Feature request: Cross-session visibility in desktop app
Summary
One Claude Code session/window should be able to see what's happening in another session — e.g., which files are being edited, what tools are running, test results, and current status. Currently, each session operates in complete isolation with no awareness of sibling sessions.
Use case
When running parallel sessions (e.g., in git worktrees or separate terminal tabs), there is no way to coordinate or even know what another session is doing without manually switching between windows/tabs. This makes it easy to create conflicts — two sessions editing the same file, running redundant tests, or working at cross purposes on related code.

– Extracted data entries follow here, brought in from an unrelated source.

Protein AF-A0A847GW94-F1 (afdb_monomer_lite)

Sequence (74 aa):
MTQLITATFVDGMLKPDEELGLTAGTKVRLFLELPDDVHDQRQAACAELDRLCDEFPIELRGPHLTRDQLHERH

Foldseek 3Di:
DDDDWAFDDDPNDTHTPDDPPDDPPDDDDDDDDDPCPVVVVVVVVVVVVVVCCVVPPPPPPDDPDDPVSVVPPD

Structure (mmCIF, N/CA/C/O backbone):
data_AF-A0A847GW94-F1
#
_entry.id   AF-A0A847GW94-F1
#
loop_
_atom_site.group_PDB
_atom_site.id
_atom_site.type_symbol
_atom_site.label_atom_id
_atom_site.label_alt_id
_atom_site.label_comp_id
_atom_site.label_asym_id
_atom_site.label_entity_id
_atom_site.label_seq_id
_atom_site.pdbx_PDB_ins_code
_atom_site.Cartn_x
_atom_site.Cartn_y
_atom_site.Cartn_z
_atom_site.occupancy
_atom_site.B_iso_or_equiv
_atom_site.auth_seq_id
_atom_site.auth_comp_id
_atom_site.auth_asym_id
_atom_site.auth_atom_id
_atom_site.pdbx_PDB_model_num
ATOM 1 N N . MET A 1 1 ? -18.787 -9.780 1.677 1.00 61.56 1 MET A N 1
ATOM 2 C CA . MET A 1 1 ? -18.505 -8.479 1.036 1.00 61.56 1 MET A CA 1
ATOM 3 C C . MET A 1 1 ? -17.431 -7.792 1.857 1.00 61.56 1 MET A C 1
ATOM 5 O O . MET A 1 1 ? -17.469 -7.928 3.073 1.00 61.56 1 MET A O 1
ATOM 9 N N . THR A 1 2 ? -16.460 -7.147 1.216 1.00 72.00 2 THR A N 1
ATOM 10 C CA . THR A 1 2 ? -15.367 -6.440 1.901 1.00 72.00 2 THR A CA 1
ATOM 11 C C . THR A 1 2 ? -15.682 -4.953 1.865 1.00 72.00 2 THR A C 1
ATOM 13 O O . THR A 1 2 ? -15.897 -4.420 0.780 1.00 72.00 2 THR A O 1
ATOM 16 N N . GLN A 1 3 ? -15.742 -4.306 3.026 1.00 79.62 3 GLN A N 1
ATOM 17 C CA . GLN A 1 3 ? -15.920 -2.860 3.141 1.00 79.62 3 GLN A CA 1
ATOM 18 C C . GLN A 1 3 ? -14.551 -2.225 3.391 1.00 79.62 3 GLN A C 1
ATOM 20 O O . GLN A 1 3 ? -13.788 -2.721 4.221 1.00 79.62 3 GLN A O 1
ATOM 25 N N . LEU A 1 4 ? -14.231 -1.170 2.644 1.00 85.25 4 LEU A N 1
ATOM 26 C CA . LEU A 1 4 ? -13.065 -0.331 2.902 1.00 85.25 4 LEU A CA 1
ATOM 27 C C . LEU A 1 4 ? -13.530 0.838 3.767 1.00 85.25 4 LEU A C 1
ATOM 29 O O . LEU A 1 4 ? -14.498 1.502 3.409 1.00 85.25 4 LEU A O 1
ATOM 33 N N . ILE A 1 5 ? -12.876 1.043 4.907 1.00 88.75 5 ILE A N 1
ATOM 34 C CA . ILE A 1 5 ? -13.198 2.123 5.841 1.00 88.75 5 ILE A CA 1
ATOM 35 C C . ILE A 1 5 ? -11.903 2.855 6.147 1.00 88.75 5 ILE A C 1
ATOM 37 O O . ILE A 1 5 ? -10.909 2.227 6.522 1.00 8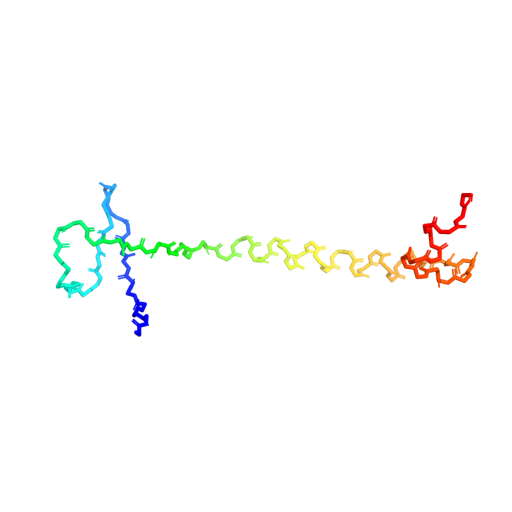8.75 5 ILE A O 1
ATOM 41 N N . THR A 1 6 ? -11.924 4.168 5.961 1.00 90.62 6 THR A N 1
ATOM 42 C CA . THR A 1 6 ? -10.781 5.039 6.217 1.00 90.62 6 THR A CA 1
ATOM 43 C C . THR A 1 6 ? -10.691 5.346 7.709 1.00 90.62 6 THR A C 1
ATOM 45 O O . THR A 1 6 ? -11.698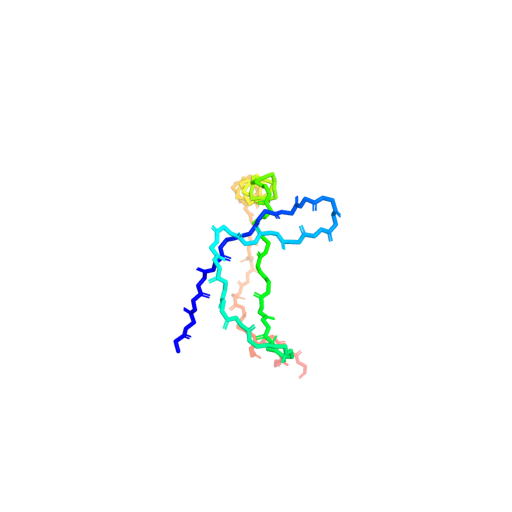 5.406 8.422 1.00 90.62 6 THR A O 1
ATOM 48 N N . ALA A 1 7 ? -9.465 5.466 8.206 1.00 92.06 7 ALA A N 1
ATOM 49 C CA . ALA A 1 7 ? -9.196 5.812 9.588 1.00 92.06 7 ALA A CA 1
ATOM 50 C C . ALA A 1 7 ? -7.978 6.726 9.665 1.00 92.06 7 ALA A C 1
ATOM 52 O O . ALA A 1 7 ? -6.968 6.489 9.000 1.00 92.06 7 ALA A O 1
ATOM 53 N N . THR A 1 8 ? -8.048 7.723 10.539 1.00 92.06 8 THR A N 1
ATOM 54 C CA . THR A 1 8 ? -6.923 8.612 10.822 1.00 92.06 8 THR A CA 1
ATOM 55 C C . THR A 1 8 ? -6.118 8.077 12.002 1.00 92.06 8 THR A C 1
ATOM 57 O O . THR A 1 8 ? -6.674 7.706 13.038 1.00 92.06 8 THR A O 1
ATOM 60 N N . PHE A 1 9 ? -4.793 8.047 11.875 1.00 90.06 9 PHE A N 1
ATOM 61 C CA . PHE A 1 9 ? -3.904 7.692 12.978 1.00 90.06 9 PHE A CA 1
ATOM 62 C C . PHE A 1 9 ? -3.610 8.923 13.847 1.00 90.06 9 PHE A C 1
ATOM 64 O O . PHE A 1 9 ? -2.980 9.872 13.385 1.00 90.06 9 PHE A O 1
ATOM 71 N N . VAL A 1 10 ? -4.064 8.909 15.105 1.00 93.25 10 VAL A N 1
ATOM 72 C CA . VAL A 1 10 ? -3.892 10.013 16.066 1.00 93.25 10 VAL A CA 1
ATOM 73 C C . VAL A 1 10 ? -3.489 9.440 17.423 1.00 93.25 10 VAL A C 1
ATOM 75 O O . VAL A 1 10 ? -4.185 8.579 17.960 1.00 93.25 10 VAL A O 1
ATOM 78 N N . ASP A 1 11 ? -2.371 9.911 17.979 1.00 92.44 11 ASP A N 1
ATOM 79 C CA . ASP A 1 11 ? -1.865 9.531 19.310 1.00 92.44 11 ASP A CA 1
ATOM 80 C C . ASP A 1 11 ? -1.718 8.012 19.532 1.00 92.44 11 ASP A C 1
ATOM 82 O O . ASP A 1 11 ? -2.035 7.481 20.596 1.00 92.44 11 ASP A O 1
ATOM 86 N N . GLY A 1 12 ? -1.256 7.276 18.516 1.00 91.62 12 GLY A N 1
ATOM 87 C CA . GLY A 1 12 ? -1.085 5.822 18.620 1.00 91.62 12 GLY A CA 1
ATOM 88 C C . GLY A 1 12 ? -2.364 5.010 18.397 1.00 91.62 12 GLY A C 1
ATOM 89 O O . GLY A 1 12 ? -2.324 3.784 18.493 1.00 91.62 12 GLY A O 1
ATOM 90 N N . MET A 1 13 ? -3.488 5.663 18.086 1.00 91.06 13 MET A N 1
ATOM 91 C CA . MET A 1 13 ? -4.787 5.026 17.884 1.00 91.06 13 MET A CA 1
ATOM 92 C C . MET A 1 13 ? -5.315 5.286 16.469 1.00 91.06 13 MET A C 1
ATOM 94 O O . MET A 1 13 ? -5.280 6.412 15.976 1.00 91.06 13 MET A O 1
ATOM 98 N N . LEU A 1 14 ? -5.836 4.244 15.816 1.00 91.12 14 LEU A N 1
ATOM 99 C CA . LEU A 1 14 ? -6.584 4.383 14.564 1.00 91.12 14 LEU A CA 1
ATOM 100 C C . LEU A 1 14 ? -8.019 4.794 14.894 1.00 91.12 14 LEU A C 1
ATOM 102 O O . LEU A 1 14 ? -8.724 4.058 15.586 1.00 91.12 14 LEU A O 1
ATOM 106 N N . LYS A 1 15 ? -8.433 5.962 14.407 1.00 92.12 15 LYS A N 1
ATOM 107 C CA . LYS A 1 15 ? -9.783 6.506 14.564 1.00 92.12 15 LYS A CA 1
ATOM 108 C C . LYS A 1 15 ? -10.516 6.396 13.227 1.00 92.12 15 LYS A C 1
ATOM 110 O O . LYS A 1 15 ? -10.177 7.150 12.319 1.00 92.12 15 LYS A O 1
ATOM 115 N N . PRO A 1 16 ? -11.450 5.446 13.077 1.00 92.31 16 PRO A N 1
ATOM 116 C CA . PRO A 1 16 ? -12.276 5.336 11.883 1.00 92.31 16 PRO A CA 1
ATOM 117 C C . PRO A 1 16 ? -13.115 6.592 11.668 1.00 92.31 16 PRO A C 1
ATOM 119 O O . PRO A 1 16 ? -13.586 7.183 12.641 1.00 92.31 16 PRO A O 1
ATOM 122 N N . ASP A 1 17 ? -13.344 6.948 10.409 1.00 91.69 17 ASP A N 1
ATOM 123 C CA . ASP A 1 17 ? -14.192 8.096 10.065 1.00 91.69 17 ASP A CA 1
ATOM 124 C C . ASP A 1 17 ? -15.688 7.795 10.299 1.00 91.69 17 ASP A C 1
ATOM 126 O O . ASP A 1 17 ? -16.502 8.707 10.441 1.00 91.69 17 ASP A O 1
ATOM 130 N N . GLU A 1 18 ? -16.044 6.509 10.400 1.00 90.69 18 GLU A N 1
ATOM 131 C CA . GLU A 1 18 ? -17.400 6.009 10.645 1.00 90.69 18 GLU A CA 1
ATOM 132 C C . GLU A 1 18 ? -17.424 4.940 11.748 1.00 90.69 18 GLU A C 1
ATOM 134 O O . GLU A 1 18 ? -16.448 4.225 11.987 1.00 90.69 18 GLU A O 1
ATOM 139 N N . GLU A 1 19 ? -18.568 4.778 12.416 1.00 87.75 19 GLU A N 1
ATOM 140 C CA . GLU A 1 19 ? -18.735 3.744 13.436 1.00 87.75 19 GLU A CA 1
ATOM 141 C C . GLU A 1 19 ? -18.772 2.344 12.802 1.00 87.75 19 GLU A C 1
ATOM 143 O O . GLU A 1 19 ? -19.668 2.004 12.034 1.00 87.75 19 GLU A O 1
ATOM 148 N N . LEU A 1 20 ? -17.785 1.507 13.140 1.00 87.25 20 LEU A N 1
ATOM 149 C CA . LEU A 1 20 ? -17.576 0.221 12.468 1.00 87.25 20 LEU A CA 1
ATOM 150 C C . LEU A 1 20 ? -18.606 -0.861 12.846 1.00 87.25 20 LEU A C 1
ATOM 152 O O . LEU A 1 20 ? -18.700 -1.880 12.164 1.00 87.25 20 LEU A O 1
ATOM 156 N N . GLY A 1 21 ? -19.309 -0.704 13.976 1.00 86.75 21 GLY A N 1
ATOM 157 C CA . GLY A 1 21 ? -20.263 -1.700 14.485 1.00 86.75 21 GLY A CA 1
ATOM 158 C C . GLY A 1 21 ? -19.667 -3.099 14.727 1.00 86.75 21 GLY A C 1
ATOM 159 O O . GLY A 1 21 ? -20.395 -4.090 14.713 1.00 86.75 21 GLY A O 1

Current workarounds (all limited)
- Agent Teams (
/agents): Experimental, with rough edges — not yet a reliable coordination mechanism - Session transcripts on disk: Written to
~/.claude/projects/but not real-time; require manual inspection and parsing - Web
/tasksendpoint: Only works for cloud-spawned sessions, not local desktop/CLI sessions
None of these provide live, bidirectional awareness between concurrent local sessions.
Proposed ideas (non-prescriptive)
- Shared event bus or local state store between sessions — a lightweight IPC mechanism (e.g., Unix domain socket, SQLite WAL, or named pipe) that broadcasts session activity
- Sidebar/dashboard in the desktop app showing live activity from other active sessions — file being edited, tool in progress, recent output summary
- MCP-based coordination layer — an MCP server that each session connects to, exposing session state as resources and enabling cross-session tool calls
- Session status broadcasting — each session emits structured events (file open/edit, tool invocation start/end, test pass/fail, error encountered) that other sessions can subscribe to
Additional context
This would be especially valuable for users working with git worktrees or multiple feature branches simultaneously, where parallel Claude Code sessions are a natural workflow. Visibility across sessions would reduce conflicts, avoid duplicated work, and enable smarter coordination — whether manual or automated.